T y F: José Angel Rodríguez. Se anunciaron toros en Aranjuez y aparecieron sus hermanos pequeños. Sí, ya sabemos lo que indican sus números grabados a fuego, el peso que dieron en la romana y hasta los dientes que lucen en sus bocas pero, amigo, a otro perro con ese hueso. O en este caso, con esas defensas y ese trapío nada dignos de la histórica plaza –de 2ª, no lo olvidemos- que queremos remontar. Al otro día los papeles dirían una cosa. Los pocos aficionados que sobreviven a este lado de la calle Almíbar dirían otra. Pero qué más da. Casi lleno, orejas a troche y moche y coletas calle abajo, ¡jauja!

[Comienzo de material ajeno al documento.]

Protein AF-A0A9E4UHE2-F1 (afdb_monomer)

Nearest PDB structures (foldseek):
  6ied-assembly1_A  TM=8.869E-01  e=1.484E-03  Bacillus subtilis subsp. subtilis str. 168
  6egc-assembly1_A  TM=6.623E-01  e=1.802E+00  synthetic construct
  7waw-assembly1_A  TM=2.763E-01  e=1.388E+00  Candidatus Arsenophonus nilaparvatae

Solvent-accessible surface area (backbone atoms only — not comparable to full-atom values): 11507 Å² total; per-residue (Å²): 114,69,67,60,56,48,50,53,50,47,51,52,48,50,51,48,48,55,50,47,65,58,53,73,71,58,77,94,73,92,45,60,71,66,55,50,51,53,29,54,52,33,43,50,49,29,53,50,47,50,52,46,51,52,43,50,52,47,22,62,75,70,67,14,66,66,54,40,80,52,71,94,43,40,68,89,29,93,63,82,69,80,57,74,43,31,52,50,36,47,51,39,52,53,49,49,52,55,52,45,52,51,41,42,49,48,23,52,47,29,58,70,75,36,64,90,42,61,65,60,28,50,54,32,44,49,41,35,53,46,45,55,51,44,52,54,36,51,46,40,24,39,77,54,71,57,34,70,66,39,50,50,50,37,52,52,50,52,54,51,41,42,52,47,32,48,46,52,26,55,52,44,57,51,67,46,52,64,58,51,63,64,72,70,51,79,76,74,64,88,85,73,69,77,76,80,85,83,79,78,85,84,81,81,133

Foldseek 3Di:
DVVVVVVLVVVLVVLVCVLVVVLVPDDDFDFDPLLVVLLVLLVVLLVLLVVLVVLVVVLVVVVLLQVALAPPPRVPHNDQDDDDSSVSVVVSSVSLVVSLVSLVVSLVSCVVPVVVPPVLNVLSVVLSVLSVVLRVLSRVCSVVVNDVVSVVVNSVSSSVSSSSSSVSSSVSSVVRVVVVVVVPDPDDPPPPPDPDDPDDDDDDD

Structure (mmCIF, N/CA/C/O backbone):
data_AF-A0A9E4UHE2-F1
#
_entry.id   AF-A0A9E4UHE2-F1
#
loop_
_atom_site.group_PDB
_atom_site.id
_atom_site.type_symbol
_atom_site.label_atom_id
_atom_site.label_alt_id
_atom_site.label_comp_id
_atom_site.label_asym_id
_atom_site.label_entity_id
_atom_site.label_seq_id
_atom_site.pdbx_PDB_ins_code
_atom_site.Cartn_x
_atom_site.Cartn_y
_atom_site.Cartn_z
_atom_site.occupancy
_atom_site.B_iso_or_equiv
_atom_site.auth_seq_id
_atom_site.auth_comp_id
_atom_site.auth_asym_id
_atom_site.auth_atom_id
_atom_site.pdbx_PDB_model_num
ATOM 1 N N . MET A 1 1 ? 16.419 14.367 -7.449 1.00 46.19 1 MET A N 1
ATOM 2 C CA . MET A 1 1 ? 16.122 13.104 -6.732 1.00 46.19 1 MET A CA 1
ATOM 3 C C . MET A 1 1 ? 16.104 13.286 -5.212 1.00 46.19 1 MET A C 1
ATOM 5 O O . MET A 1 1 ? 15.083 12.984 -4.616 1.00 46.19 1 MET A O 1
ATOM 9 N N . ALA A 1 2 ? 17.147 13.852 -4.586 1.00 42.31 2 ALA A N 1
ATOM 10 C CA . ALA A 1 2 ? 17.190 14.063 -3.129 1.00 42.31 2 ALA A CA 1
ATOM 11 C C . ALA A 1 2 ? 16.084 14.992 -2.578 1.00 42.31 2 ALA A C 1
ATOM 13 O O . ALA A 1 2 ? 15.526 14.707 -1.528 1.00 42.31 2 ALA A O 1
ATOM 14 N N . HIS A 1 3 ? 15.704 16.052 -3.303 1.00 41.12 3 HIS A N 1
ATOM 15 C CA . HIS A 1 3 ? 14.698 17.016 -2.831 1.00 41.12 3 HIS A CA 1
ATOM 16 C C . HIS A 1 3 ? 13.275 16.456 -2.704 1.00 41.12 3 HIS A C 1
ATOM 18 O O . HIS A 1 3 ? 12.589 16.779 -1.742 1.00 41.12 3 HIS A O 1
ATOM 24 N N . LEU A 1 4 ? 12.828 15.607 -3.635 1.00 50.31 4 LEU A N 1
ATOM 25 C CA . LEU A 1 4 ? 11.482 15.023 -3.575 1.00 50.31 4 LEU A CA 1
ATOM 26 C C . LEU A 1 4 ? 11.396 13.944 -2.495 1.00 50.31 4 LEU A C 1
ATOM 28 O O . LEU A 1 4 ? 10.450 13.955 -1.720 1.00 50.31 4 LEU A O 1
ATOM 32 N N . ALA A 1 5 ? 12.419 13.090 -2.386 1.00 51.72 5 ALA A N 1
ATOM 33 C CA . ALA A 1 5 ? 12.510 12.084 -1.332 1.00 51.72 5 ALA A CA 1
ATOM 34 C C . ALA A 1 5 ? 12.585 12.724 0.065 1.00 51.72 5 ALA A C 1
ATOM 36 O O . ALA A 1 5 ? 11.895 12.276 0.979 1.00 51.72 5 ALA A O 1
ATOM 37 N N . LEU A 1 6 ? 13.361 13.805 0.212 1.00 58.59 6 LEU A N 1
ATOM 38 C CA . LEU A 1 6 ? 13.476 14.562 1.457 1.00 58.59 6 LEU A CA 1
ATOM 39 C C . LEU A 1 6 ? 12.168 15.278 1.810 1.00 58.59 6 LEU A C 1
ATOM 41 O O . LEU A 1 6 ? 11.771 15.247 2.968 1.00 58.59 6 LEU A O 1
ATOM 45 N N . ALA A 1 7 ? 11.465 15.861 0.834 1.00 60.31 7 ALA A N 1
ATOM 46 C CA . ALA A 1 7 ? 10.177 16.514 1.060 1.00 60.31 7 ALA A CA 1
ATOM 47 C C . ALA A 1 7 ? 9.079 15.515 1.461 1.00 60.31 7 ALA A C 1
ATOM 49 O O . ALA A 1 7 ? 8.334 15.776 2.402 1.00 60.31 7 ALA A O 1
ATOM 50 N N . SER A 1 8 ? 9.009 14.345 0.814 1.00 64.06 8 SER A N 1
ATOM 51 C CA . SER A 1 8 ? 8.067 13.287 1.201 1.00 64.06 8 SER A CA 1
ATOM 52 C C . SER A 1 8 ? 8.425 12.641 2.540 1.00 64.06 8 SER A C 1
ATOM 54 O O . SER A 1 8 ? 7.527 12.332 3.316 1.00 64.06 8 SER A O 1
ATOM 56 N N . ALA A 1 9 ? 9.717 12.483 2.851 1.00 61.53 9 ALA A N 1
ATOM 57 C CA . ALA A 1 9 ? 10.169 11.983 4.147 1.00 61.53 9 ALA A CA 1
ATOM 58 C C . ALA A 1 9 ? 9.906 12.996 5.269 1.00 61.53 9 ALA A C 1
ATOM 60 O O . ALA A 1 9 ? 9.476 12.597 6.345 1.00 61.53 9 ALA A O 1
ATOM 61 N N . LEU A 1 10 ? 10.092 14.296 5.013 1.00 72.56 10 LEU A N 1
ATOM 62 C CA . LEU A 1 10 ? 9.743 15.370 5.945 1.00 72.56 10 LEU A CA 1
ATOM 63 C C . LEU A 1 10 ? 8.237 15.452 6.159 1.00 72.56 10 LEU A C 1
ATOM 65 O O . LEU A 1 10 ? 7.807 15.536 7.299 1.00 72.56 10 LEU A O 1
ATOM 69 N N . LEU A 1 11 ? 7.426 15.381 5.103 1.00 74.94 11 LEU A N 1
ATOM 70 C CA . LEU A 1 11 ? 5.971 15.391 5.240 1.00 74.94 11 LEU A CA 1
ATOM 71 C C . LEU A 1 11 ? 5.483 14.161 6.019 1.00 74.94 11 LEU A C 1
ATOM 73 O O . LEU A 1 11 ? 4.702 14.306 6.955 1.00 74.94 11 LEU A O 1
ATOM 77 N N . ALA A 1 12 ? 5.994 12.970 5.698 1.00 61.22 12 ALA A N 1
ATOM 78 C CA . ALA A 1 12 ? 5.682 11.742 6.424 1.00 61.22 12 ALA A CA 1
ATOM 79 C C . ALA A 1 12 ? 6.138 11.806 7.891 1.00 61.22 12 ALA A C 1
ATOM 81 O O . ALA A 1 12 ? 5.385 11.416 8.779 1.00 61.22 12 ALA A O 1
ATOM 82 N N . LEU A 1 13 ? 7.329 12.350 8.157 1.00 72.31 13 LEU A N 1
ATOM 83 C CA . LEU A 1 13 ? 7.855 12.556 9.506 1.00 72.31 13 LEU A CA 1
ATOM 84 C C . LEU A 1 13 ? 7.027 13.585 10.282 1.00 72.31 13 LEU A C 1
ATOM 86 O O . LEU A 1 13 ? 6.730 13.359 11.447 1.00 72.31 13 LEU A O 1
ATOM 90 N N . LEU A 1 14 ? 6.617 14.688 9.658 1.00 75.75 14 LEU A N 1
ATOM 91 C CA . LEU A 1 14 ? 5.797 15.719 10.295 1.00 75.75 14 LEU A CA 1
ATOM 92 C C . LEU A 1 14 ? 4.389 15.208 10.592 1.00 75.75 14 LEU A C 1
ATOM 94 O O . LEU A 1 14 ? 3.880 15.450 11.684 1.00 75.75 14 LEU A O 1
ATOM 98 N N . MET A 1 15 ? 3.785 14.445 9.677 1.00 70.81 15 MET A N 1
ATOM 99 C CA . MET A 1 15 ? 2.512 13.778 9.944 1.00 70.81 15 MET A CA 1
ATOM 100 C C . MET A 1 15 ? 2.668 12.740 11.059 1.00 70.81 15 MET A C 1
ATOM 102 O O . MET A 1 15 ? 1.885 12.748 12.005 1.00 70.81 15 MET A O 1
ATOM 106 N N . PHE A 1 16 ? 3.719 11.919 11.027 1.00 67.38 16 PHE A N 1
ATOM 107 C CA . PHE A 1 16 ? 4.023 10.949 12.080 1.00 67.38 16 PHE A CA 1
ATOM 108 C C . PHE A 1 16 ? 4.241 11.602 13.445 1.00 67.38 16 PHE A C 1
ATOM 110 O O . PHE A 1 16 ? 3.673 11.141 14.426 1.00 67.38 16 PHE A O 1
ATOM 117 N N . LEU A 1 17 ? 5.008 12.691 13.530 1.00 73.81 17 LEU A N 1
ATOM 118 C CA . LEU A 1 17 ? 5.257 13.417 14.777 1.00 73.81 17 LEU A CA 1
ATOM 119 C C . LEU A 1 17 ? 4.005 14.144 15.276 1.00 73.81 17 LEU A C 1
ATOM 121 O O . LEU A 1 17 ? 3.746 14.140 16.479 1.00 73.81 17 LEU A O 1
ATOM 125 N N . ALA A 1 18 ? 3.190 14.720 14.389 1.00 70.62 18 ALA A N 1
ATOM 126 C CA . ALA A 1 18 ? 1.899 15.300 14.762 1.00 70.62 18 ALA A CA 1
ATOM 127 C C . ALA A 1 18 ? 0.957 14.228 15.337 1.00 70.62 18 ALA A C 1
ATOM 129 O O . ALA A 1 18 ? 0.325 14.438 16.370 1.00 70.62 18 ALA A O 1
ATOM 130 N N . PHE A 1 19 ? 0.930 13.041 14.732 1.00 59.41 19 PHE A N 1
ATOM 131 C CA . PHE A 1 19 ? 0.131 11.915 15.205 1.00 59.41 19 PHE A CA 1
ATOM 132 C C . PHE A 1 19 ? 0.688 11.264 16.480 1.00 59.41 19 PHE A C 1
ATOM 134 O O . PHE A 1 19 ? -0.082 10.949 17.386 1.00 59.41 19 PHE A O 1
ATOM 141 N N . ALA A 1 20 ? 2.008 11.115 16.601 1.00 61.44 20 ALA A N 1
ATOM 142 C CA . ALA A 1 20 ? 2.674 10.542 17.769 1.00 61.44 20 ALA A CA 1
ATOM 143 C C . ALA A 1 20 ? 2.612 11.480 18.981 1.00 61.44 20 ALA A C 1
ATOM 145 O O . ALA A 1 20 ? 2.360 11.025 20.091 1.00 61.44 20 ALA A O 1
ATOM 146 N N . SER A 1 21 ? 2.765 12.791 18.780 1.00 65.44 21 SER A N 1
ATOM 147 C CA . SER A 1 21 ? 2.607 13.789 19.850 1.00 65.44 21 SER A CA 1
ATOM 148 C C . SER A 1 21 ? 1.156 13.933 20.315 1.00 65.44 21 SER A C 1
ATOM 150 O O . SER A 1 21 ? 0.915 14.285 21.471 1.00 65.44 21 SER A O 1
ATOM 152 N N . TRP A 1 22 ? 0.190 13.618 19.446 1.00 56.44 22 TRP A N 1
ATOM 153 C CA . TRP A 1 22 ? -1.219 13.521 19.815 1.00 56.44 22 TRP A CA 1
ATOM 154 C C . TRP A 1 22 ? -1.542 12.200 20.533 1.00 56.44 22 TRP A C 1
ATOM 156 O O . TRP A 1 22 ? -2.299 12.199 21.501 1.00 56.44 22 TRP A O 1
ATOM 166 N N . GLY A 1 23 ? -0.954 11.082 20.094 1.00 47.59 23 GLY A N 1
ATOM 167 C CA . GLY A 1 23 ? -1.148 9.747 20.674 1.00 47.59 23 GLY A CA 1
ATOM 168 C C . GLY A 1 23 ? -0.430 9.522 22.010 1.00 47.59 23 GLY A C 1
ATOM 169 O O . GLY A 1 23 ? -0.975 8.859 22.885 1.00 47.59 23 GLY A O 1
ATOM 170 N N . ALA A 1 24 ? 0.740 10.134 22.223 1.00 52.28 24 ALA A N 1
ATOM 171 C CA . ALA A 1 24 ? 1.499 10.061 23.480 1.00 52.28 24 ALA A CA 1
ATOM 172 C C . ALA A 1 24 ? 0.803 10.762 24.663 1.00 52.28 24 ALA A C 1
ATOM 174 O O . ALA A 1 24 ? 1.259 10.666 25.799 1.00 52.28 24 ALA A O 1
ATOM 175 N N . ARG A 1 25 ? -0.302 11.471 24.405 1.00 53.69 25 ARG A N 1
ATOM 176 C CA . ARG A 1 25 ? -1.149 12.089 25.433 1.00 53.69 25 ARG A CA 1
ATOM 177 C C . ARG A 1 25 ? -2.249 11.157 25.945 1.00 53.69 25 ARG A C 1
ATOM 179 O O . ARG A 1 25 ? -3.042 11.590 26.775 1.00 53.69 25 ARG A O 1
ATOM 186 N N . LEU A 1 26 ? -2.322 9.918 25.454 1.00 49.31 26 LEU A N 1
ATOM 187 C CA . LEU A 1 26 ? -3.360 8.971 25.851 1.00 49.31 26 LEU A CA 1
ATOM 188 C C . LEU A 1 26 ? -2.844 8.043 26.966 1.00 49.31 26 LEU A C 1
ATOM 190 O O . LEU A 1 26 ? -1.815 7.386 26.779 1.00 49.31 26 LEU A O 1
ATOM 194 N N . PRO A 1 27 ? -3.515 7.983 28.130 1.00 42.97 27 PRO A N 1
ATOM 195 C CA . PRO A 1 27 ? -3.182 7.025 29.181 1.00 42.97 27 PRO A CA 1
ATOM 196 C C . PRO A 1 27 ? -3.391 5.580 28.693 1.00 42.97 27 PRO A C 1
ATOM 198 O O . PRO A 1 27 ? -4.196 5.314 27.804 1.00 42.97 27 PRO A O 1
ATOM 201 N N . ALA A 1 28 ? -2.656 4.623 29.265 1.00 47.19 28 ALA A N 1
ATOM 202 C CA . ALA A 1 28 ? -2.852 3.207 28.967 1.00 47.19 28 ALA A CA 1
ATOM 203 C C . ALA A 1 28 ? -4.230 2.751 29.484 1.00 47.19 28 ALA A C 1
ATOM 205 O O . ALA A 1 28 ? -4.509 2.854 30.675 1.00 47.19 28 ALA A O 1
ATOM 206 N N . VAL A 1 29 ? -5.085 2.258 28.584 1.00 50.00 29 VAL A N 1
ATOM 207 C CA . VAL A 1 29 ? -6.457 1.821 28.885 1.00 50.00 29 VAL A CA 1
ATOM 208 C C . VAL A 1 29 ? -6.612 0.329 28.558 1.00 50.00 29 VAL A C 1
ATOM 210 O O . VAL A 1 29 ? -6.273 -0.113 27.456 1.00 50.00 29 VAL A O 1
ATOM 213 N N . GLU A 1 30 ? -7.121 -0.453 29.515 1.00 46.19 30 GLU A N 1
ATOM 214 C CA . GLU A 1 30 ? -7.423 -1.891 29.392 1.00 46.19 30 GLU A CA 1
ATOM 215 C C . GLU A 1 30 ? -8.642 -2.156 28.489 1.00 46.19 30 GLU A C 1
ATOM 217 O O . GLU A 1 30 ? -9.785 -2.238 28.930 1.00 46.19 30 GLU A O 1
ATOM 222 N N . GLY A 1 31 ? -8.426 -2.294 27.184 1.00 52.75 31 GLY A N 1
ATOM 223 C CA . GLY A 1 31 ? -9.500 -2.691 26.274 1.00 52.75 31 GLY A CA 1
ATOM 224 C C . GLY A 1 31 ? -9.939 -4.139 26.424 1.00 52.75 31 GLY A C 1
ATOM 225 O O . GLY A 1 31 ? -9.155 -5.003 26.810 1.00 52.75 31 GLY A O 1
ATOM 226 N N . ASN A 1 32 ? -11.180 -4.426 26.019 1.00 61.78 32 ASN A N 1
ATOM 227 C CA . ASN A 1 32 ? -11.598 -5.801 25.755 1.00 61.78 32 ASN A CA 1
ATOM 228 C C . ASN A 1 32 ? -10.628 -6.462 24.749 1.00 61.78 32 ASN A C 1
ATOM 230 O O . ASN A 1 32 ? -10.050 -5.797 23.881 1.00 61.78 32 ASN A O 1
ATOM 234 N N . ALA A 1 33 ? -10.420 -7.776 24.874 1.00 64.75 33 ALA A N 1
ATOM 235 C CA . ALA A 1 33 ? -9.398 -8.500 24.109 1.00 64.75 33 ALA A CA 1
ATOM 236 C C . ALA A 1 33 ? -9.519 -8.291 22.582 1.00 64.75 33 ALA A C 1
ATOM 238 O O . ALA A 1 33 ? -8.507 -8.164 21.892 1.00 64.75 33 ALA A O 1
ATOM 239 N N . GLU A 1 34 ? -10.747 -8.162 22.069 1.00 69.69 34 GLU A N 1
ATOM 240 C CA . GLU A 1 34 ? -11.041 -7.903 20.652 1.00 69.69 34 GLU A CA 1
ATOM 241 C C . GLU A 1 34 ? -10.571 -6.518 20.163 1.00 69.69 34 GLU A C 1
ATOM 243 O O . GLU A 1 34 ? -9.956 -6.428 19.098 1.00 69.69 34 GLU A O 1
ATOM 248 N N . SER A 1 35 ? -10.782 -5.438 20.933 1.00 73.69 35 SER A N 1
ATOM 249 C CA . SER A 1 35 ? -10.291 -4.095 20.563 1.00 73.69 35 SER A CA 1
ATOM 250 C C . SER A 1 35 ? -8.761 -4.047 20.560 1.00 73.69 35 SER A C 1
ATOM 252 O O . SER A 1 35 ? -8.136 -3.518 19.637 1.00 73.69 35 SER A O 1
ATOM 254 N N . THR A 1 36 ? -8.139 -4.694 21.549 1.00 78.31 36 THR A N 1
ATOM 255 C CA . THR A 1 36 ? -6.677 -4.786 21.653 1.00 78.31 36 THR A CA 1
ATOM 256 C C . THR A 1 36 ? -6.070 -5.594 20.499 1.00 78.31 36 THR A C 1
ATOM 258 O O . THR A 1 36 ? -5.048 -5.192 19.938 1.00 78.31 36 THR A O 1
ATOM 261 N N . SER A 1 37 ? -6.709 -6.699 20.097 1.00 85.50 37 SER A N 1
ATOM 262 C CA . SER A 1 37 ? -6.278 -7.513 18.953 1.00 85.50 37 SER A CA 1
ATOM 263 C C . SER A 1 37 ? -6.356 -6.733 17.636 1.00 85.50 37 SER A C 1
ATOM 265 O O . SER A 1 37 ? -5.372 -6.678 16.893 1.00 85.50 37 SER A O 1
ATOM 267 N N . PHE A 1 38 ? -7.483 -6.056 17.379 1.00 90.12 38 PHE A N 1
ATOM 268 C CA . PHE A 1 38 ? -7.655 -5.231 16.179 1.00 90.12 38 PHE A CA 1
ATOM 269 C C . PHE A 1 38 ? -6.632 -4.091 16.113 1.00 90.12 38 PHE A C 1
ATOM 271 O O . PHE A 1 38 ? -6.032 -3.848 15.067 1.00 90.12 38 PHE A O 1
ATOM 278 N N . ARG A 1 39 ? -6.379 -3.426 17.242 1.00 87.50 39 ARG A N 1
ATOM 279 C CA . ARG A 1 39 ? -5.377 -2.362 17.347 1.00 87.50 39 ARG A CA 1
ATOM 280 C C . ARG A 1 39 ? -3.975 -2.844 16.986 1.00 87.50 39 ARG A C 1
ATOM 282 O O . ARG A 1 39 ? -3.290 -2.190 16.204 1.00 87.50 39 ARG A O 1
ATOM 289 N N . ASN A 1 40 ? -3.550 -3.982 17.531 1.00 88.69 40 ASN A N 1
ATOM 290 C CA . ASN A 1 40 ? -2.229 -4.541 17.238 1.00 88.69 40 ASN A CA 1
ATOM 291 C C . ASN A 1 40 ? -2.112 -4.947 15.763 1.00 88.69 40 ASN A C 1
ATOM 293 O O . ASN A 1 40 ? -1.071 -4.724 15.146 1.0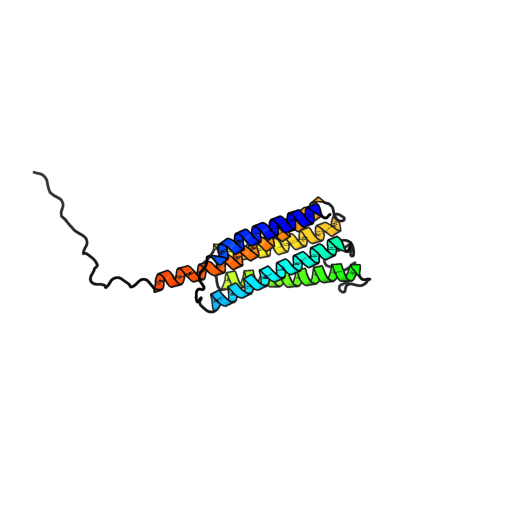0 88.69 40 ASN A O 1
ATOM 297 N N . LEU A 1 41 ? -3.191 -5.482 15.183 1.00 93.62 41 LEU A N 1
ATOM 298 C CA . LEU A 1 41 ? -3.264 -5.788 13.757 1.00 93.62 41 LEU A CA 1
ATOM 299 C C . LEU A 1 41 ? -3.137 -4.520 12.894 1.00 93.62 41 LEU A C 1
ATOM 301 O O . LEU A 1 41 ? -2.351 -4.504 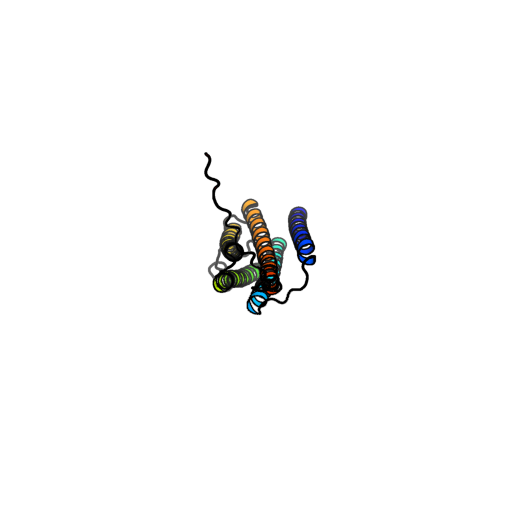11.947 1.00 93.62 41 LEU A O 1
ATOM 305 N N . ALA A 1 42 ? -3.866 -3.453 13.233 1.00 93.94 42 ALA A N 1
ATOM 306 C CA . ALA A 1 42 ? -3.800 -2.173 12.528 1.00 93.94 42 ALA A CA 1
ATOM 307 C C . ALA A 1 42 ? -2.405 -1.534 12.624 1.00 93.94 42 ALA A C 1
ATOM 309 O O . ALA A 1 42 ? -1.861 -1.100 11.607 1.00 93.94 42 ALA A O 1
ATOM 310 N N . LEU A 1 43 ? -1.791 -1.556 13.813 1.00 91.62 43 LEU A N 1
ATOM 311 C CA . LEU A 1 43 ? -0.428 -1.068 14.033 1.00 91.62 43 LEU A CA 1
ATOM 312 C C . LEU A 1 43 ? 0.588 -1.853 13.198 1.00 91.62 43 LEU A C 1
ATOM 314 O O . LEU A 1 43 ? 1.427 -1.259 12.520 1.00 91.62 43 LEU A O 1
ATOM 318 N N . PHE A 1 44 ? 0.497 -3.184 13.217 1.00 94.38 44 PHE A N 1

En fin, que la primera en la frente fue la ausencia de Manzanares, que cambió su nombre en el cartel por otro en el certificado. La verdad es que había ambiente por verle en plena sazón y habrá que aguardar a la próxima.
Sustituyó al alicantino Talavante, que se erigió en triunfador numérico de la tarde. Por la cantidad de apéndices del esportón -¿la jubilación ha ablandado el corazón del presidente?- y por la exigua distancia en la que toreó a su lote. Tan mínima fue que los pobres animalitos estuvieron en un tris en hacer con las pezuñas la T de tiempo muerto para que los dejaran tomar un poquito de resuello.
Arrimón con achuchón en el primero y algo más de temple en el segundo, con pases de todos los calibres hasta el arrinconamiento del burel en las tablas. Con otro enemigo y con mayor distancia la faena biauricular sí hubiera tenido verdadero empaque.
Ponce estuvo a lo suyo, que es sacar leche de una alcuza. Al soso primero le endosó su clásico repertorio con algo de despego y carente de emoción. Al cuarto, que se quería ir, le acabó envolviendo en su rojo telón para doblarse con él y demostrar que el enemigo no estuvo nunca a su altura.
Castella se puso ojedista en el segundo y la regla no dio de sí para medir su encimismo después de los estatuarios de inicio. En el quinto, el peor del encierro, tiró por la calle del medio y allí se plantó, en el hocico del bicho justificando por su parte (y hasta por la de sus compañeros) el dejarse anunciar a las puertas de Madrid con una cuasi novillada.